W piątek - zaledwie 2 godziny przed drużynówką - panowie rywalizowali na 1500 m. Mistrzem świata został Denis Juskow. Rosjanin, który jechał w szóstej parze, pobił rekord toru w Heerenveen, notując czas 1.43,36. Drugiego - Morrisona - wyprzedził o prawie dwie sekundy. Na najniższym stopniu podium stanął reprezentant gospodarzy Koen Verweij.
Najwyżej z Polaków - na 6. miejscu - sklasyfikowany został mistrz olimpijski na tym dystansie, Zbigniew Bródka. Na ósmym miejscu zawody ukończył Jan Szymański, a na dziesiątym Konrad Niedźwiecki.
Rok temu - podczas igrzysk olimpijskich w Soczi - złoto na tym dystansie zdobył Zbigniew Bródka. W tym sezonie na podium Pucharu Świata nie stał ani razu. Wyręczył go młody Jan Szymański, brązowy medalista IO w drużynie, który dwukrotnie zwyciężał w zawodach PŚ. Był nawet liderem cyklu, ale w Hamar został zdyskwalifikowany za spowodowanie kolizji z rywalem.

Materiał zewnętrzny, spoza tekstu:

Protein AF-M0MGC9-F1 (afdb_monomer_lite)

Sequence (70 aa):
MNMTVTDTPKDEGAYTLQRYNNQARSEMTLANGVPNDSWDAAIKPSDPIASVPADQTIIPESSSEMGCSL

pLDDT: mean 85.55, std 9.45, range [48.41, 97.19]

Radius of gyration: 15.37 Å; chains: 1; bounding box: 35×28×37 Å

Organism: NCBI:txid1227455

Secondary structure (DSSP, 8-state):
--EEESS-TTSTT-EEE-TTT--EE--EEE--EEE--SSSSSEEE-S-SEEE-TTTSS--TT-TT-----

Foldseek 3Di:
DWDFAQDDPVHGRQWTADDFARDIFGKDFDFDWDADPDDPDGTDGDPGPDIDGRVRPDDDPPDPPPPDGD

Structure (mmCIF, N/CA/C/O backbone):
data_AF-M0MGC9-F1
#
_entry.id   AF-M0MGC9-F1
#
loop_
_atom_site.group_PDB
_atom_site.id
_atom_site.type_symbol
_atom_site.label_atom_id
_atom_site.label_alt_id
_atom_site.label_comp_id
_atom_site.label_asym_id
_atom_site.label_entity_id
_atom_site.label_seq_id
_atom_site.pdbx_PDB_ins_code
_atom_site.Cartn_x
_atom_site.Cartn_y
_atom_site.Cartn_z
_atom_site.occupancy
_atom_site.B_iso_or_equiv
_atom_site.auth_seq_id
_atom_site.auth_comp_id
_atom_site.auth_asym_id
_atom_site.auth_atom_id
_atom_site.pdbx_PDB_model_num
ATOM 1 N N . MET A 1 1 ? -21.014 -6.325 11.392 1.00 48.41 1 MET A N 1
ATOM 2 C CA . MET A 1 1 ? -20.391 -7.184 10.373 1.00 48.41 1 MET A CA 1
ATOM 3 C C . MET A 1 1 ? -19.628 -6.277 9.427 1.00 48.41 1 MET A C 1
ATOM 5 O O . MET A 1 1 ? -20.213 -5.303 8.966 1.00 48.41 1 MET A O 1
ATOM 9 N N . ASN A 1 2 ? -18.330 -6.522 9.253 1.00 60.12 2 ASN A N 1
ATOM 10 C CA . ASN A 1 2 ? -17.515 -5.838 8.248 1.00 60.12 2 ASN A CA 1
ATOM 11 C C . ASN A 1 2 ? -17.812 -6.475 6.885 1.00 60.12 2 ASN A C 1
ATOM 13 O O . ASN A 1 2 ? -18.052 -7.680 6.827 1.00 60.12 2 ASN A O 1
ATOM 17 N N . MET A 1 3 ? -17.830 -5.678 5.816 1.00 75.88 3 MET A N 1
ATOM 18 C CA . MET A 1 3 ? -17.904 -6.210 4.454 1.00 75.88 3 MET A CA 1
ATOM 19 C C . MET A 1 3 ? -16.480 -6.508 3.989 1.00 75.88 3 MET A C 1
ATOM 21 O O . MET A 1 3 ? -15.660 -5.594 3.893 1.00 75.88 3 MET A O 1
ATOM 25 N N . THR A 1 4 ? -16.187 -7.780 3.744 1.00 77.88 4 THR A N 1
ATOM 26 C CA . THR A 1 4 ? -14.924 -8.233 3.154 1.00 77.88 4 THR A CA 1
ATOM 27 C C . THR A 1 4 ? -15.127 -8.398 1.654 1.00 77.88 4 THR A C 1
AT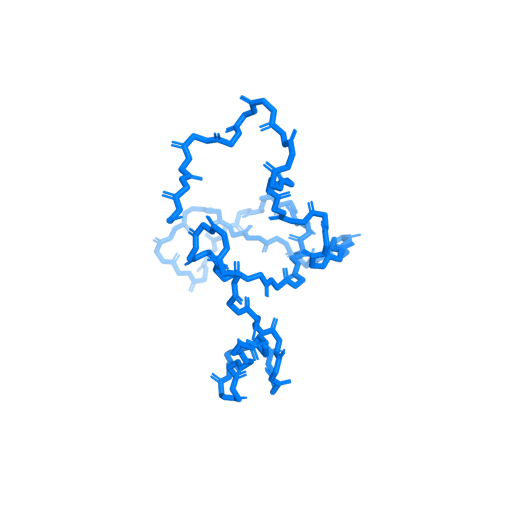OM 29 O O . THR A 1 4 ? -16.125 -8.985 1.235 1.00 77.88 4 THR A O 1
ATOM 32 N N . VAL A 1 5 ? -14.210 -7.866 0.848 1.00 75.25 5 VAL A N 1
ATOM 33 C CA . VAL A 1 5 ? -14.263 -8.011 -0.612 1.00 75.25 5 VAL A CA 1
ATOM 34 C C . VAL A 1 5 ? -13.641 -9.356 -0.979 1.00 75.25 5 VAL A C 1
AT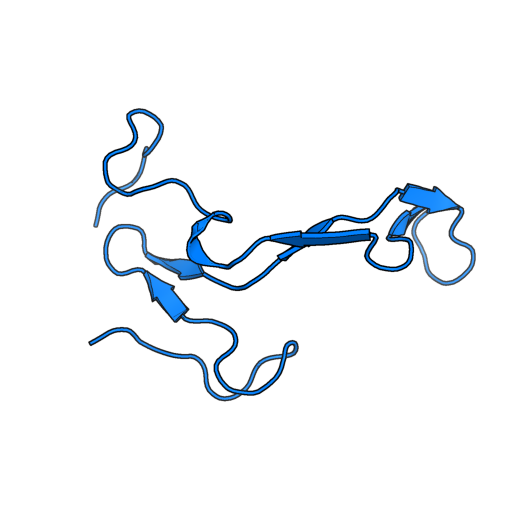OM 36 O O . VAL A 1 5 ? -12.478 -9.592 -0.666 1.00 75.25 5 VAL A O 1
ATOM 39 N N . THR A 1 6 ? -14.420 -10.244 -1.596 1.00 72.19 6 THR A N 1
ATOM 40 C CA . THR A 1 6 ? -13.977 -11.601 -1.955 1.00 72.19 6 THR A CA 1
ATOM 41 C C . THR A 1 6 ? -13.025 -11.596 -3.145 1.00 72.19 6 THR A C 1
ATOM 43 O O . THR A 1 6 ? -11.929 -12.114 -3.022 1.00 72.19 6 THR A O 1
ATOM 46 N N . ASP A 1 7 ? -13.357 -10.937 -4.255 1.00 75.25 7 ASP A N 1
ATOM 47 C CA . ASP A 1 7 ? -12.433 -10.824 -5.390 1.00 75.25 7 ASP A CA 1
ATOM 48 C C . ASP A 1 7 ? -11.607 -9.545 -5.295 1.00 75.25 7 ASP A C 1
ATOM 50 O O . ASP A 1 7 ? -12.135 -8.435 -5.421 1.00 75.25 7 ASP A O 1
ATOM 54 N N . THR A 1 8 ? -10.297 -9.688 -5.086 1.00 70.12 8 THR A N 1
ATOM 55 C CA . THR A 1 8 ? -9.385 -8.544 -5.043 1.00 70.12 8 THR A CA 1
ATOM 56 C C . THR A 1 8 ? -8.107 -8.818 -5.837 1.00 70.12 8 THR A C 1
ATOM 58 O O . THR A 1 8 ? -7.641 -9.956 -5.873 1.00 70.12 8 THR A O 1
ATOM 61 N N . PRO A 1 9 ? -7.473 -7.784 -6.425 1.00 74.12 9 PRO A N 1
ATOM 62 C CA . PRO A 1 9 ? -6.150 -7.916 -7.045 1.00 74.12 9 PRO A CA 1
ATOM 63 C C . PRO A 1 9 ? -5.026 -8.308 -6.070 1.00 74.12 9 PRO A C 1
ATOM 65 O O . PRO A 1 9 ? -3.892 -8.485 -6.501 1.00 74.12 9 PRO A O 1
ATOM 68 N N . LYS A 1 10 ? -5.319 -8.373 -4.765 1.00 70.12 10 LYS A N 1
ATOM 69 C CA . LYS A 1 10 ? -4.392 -8.689 -3.674 1.00 70.12 10 LYS A CA 1
ATOM 70 C C . LYS A 1 10 ? -4.758 -9.998 -2.962 1.00 70.12 10 LYS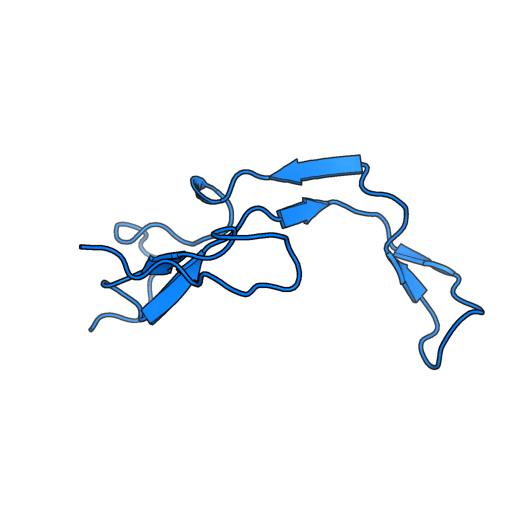 A C 1
ATOM 72 O O . LYS A 1 10 ? -4.527 -10.107 -1.766 1.00 70.12 10 LYS A O 1
ATOM 77 N N . ASP A 1 11 ? -5.355 -10.945 -3.680 1.00 73.75 11 ASP A N 1
ATOM 78 C CA . ASP A 1 11 ? -5.903 -12.204 -3.156 1.00 73.75 11 ASP A CA 1
ATOM 79 C C . ASP A 1 11 ? -7.254 -12.060 -2.428 1.00 73.75 11 ASP A C 1
ATOM 81 O O . ASP A 1 11 ? -7.753 -10.958 -2.161 1.00 73.75 11 ASP A O 1
ATOM 85 N N . GLU A 1 12 ? -7.898 -13.201 -2.166 1.00 78.81 12 GLU A N 1
ATOM 86 C CA . GLU A 1 12 ? -9.243 -13.256 -1.595 1.00 78.81 12 GLU A CA 1
ATOM 87 C C . GLU A 1 12 ? -9.284 -12.643 -0.189 1.00 78.81 12 GLU A C 1
ATOM 89 O O . GLU A 1 12 ? -8.523 -13.011 0.705 1.00 78.81 12 GLU A O 1
ATOM 94 N N . GLY A 1 13 ? -10.193 -11.689 0.025 1.00 74.19 13 GLY A N 1
ATOM 95 C CA . GLY A 1 13 ? -10.420 -11.098 1.344 1.00 74.19 13 GLY A CA 1
ATOM 96 C C . GLY A 1 13 ? -9.389 -10.068 1.808 1.00 74.19 13 GLY A C 1
ATOM 97 O O . GLY A 1 13 ? -9.471 -9.606 2.947 1.00 74.19 13 GLY A O 1
ATOM 98 N N . ALA A 1 14 ? -8.460 -9.646 0.948 1.00 75.69 14 ALA A N 1
ATOM 99 C CA . ALA A 1 14 ? -7.410 -8.693 1.318 1.00 75.69 14 ALA A CA 1
ATOM 100 C C . ALA A 1 14 ? -7.904 -7.259 1.595 1.00 75.69 14 ALA A C 1
ATOM 102 O O . ALA A 1 14 ? -7.154 -6.439 2.131 1.00 75.69 14 ALA A O 1
ATOM 103 N N . TYR A 1 15 ? -9.164 -6.952 1.264 1.00 78.69 15 TYR A N 1
ATOM 104 C CA . TYR A 1 15 ? -9.802 -5.671 1.557 1.00 78.69 15 TYR A CA 1
ATOM 105 C C . TYR A 1 15 ? -11.010 -5.833 2.481 1.00 78.69 15 TYR A C 1
ATOM 107 O O . TYR A 1 15 ? -11.914 -6.633 2.232 1.00 78.69 15 TYR A O 1
ATOM 115 N N . THR A 1 16 ? -11.073 -4.985 3.507 1.00 84.00 16 THR A N 1
ATOM 116 C CA . THR A 1 16 ? -12.239 -4.839 4.388 1.00 84.00 16 THR A CA 1
ATOM 117 C C . THR A 1 16 ? -12.758 -3.406 4.364 1.00 84.00 16 THR A C 1
ATOM 119 O O . THR A 1 16 ? -11.977 -2.458 4.402 1.00 84.00 16 THR A O 1
ATOM 122 N N . LEU A 1 17 ? -14.076 -3.223 4.292 1.00 82.69 17 LEU A N 1
ATOM 123 C CA . LEU A 1 17 ? -14.699 -1.900 4.339 1.00 82.69 17 LEU A CA 1
ATOM 124 C C . LEU A 1 17 ? -14.900 -1.450 5.789 1.00 82.69 17 LEU A C 1
ATOM 126 O O . LEU A 1 17 ? -15.493 -2.167 6.604 1.00 82.69 17 LEU A O 1
ATOM 130 N N . GLN A 1 18 ? -14.448 -0.240 6.100 1.00 81.25 18 GLN A N 1
ATOM 131 C CA . GLN A 1 18 ? -14.633 0.384 7.404 1.00 81.25 18 GLN A CA 1
ATOM 132 C C . GLN A 1 18 ? -15.981 1.098 7.484 1.00 81.25 18 GLN A C 1
ATOM 134 O O . GLN A 1 18 ? -16.369 1.826 6.574 1.00 81.25 18 GLN A O 1
ATOM 139 N N . ARG A 1 19 ? -16.700 0.916 8.597 1.00 81.50 19 ARG A N 1
ATOM 140 C CA . ARG A 1 19 ? -18.055 1.468 8.763 1.00 81.50 19 ARG A CA 1
ATOM 141 C C . ARG A 1 19 ? -18.103 2.915 9.239 1.00 81.50 19 ARG A C 1
ATOM 143 O O . ARG A 1 19 ? -19.117 3.555 9.017 1.00 81.50 19 ARG A O 1
ATOM 150 N N . TYR A 1 20 ? -17.047 3.412 9.877 1.00 82.50 20 TYR A N 1
ATOM 151 C CA . TYR A 1 20 ? -17.050 4.757 10.458 1.00 82.50 20 TYR A CA 1
ATOM 152 C C . TYR A 1 20 ? -16.640 5.853 9.463 1.00 82.50 20 TYR A C 1
ATOM 154 O O . TYR A 1 20 ? -16.953 7.017 9.675 1.00 82.50 20 TYR A O 1
ATOM 162 N N . ASN A 1 21 ? -15.977 5.494 8.356 1.00 80.75 21 ASN A N 1
ATOM 163 C CA . ASN A 1 21 ? -15.534 6.456 7.340 1.00 80.75 21 ASN A CA 1
ATOM 164 C C . ASN A 1 21 ? -15.640 5.946 5.886 1.00 80.75 21 ASN A C 1
ATOM 166 O O . ASN A 1 21 ? -15.100 6.572 4.978 1.00 80.75 21 ASN A O 1
ATOM 170 N N . ASN A 1 22 ? -16.310 4.810 5.653 1.00 85.56 22 ASN A N 1
ATOM 171 C CA . ASN A 1 22 ? -16.474 4.173 4.338 1.00 85.56 22 ASN A CA 1
ATOM 172 C C . ASN A 1 22 ? -15.163 3.853 3.588 1.00 85.56 22 ASN A C 1
ATOM 174 O O . ASN A 1 22 ? -15.163 3.717 2.364 1.00 85.56 22 ASN A O 1
ATOM 178 N N . GLN A 1 23 ? -14.031 3.762 4.288 1.00 86.12 23 GLN A N 1
ATOM 179 C CA . GLN A 1 23 ? -12.728 3.557 3.663 1.00 86.12 23 GLN A CA 1
ATOM 180 C C . GLN A 1 23 ? -12.372 2.067 3.610 1.00 86.12 23 GLN A C 1
ATOM 182 O O . GLN A 1 23 ? -12.494 1.346 4.602 1.00 86.12 23 GLN A O 1
ATOM 187 N N . ALA A 1 24 ? -11.876 1.589 2.469 1.00 87.00 24 ALA A N 1
ATOM 188 C CA . ALA A 1 24 ? -11.310 0.246 2.374 1.00 87.00 24 ALA A CA 1
ATOM 189 C C . ALA A 1 24 ? -9.975 0.153 3.137 1.00 87.00 24 ALA A C 1
ATOM 191 O O . ALA A 1 24 ? -9.177 1.089 3.137 1.00 87.00 24 ALA A O 1
ATOM 192 N N . ARG A 1 25 ? -9.727 -0.986 3.780 1.00 88.69 25 ARG A N 1
ATOM 193 C CA . ARG A 1 25 ? -8.538 -1.281 4.586 1.00 88.69 25 ARG A CA 1
ATOM 194 C C . ARG A 1 25 ? -7.884 -2.560 4.075 1.00 88.69 25 ARG A C 1
ATOM 196 O O . ARG A 1 25 ? -8.573 -3.569 3.932 1.00 88.69 25 ARG A O 1
ATOM 203 N N . SER A 1 26 ? -6.578 -2.513 3.829 1.00 89.50 26 SER A N 1
ATOM 204 C CA . SER A 1 26 ? -5.764 -3.634 3.337 1.00 89.50 26 SER A CA 1
ATOM 205 C C . SER A 1 26 ? -4.315 -3.478 3.778 1.00 89.50 26 SER A C 1
ATOM 207 O O . SER A 1 26 ? -3.876 -2.349 3.986 1.00 89.50 26 SER A O 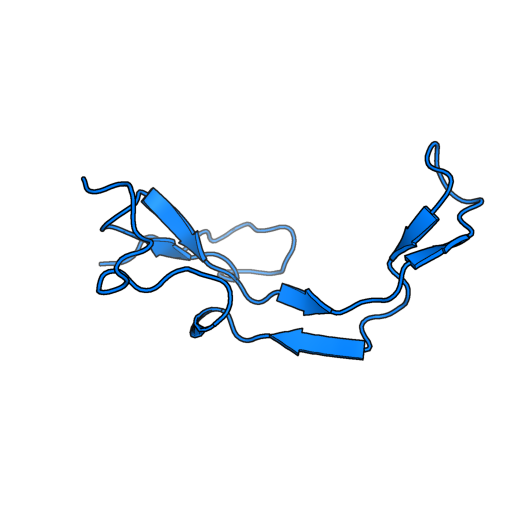1
ATOM 209 N N . GLU A 1 27 ? -3.548 -4.566 3.798 1.00 91.50 27 GLU A N 1
ATOM 210 C CA . GLU A 1 27 ? -2.088 -4.490 3.923 1.00 91.50 27 GLU A CA 1
ATOM 211 C C . GLU A 1 27 ? -1.478 -3.655 2.778 1.00 91.50 27 GLU A C 1
ATOM 213 O O . GLU A 1 27 ? -1.941 -3.686 1.625 1.00 91.50 27 GLU A O 1
ATOM 218 N N . MET A 1 28 ? -0.441 -2.883 3.097 1.00 94.12 28 MET A N 1
ATOM 219 C CA . MET A 1 28 ? 0.324 -2.089 2.135 1.00 94.12 28 MET A CA 1
ATOM 220 C C . MET A 1 28 ? 1.805 -2.444 2.192 1.00 94.12 28 MET A C 1
ATOM 222 O O . MET A 1 28 ? 2.300 -2.909 3.208 1.00 94.12 28 MET A O 1
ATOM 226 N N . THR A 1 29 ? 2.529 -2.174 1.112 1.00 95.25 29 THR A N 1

W sobotę szansę na podium będą miały biało - czerwone. W biegu drużynowym zobaczymy - Aleksandrę Goss, Katarzynę Woźniak i Luizę Złotkowską. Natomiast w niedzielę wystartuje - spisujący się rewelacyjnie w tym sezonie - sprinter Artur Waś. Wygrał dwukrotnie zawody Pucharu Świata, trzy razy był drugi. Jego najpoważniejszym rywalem będzie Rosjanin Paweł Kuliżnikow, który na osiem startów wygrał siedem. Przegrał jedynie z Holendrem Janem Smeekensem w Obihiro.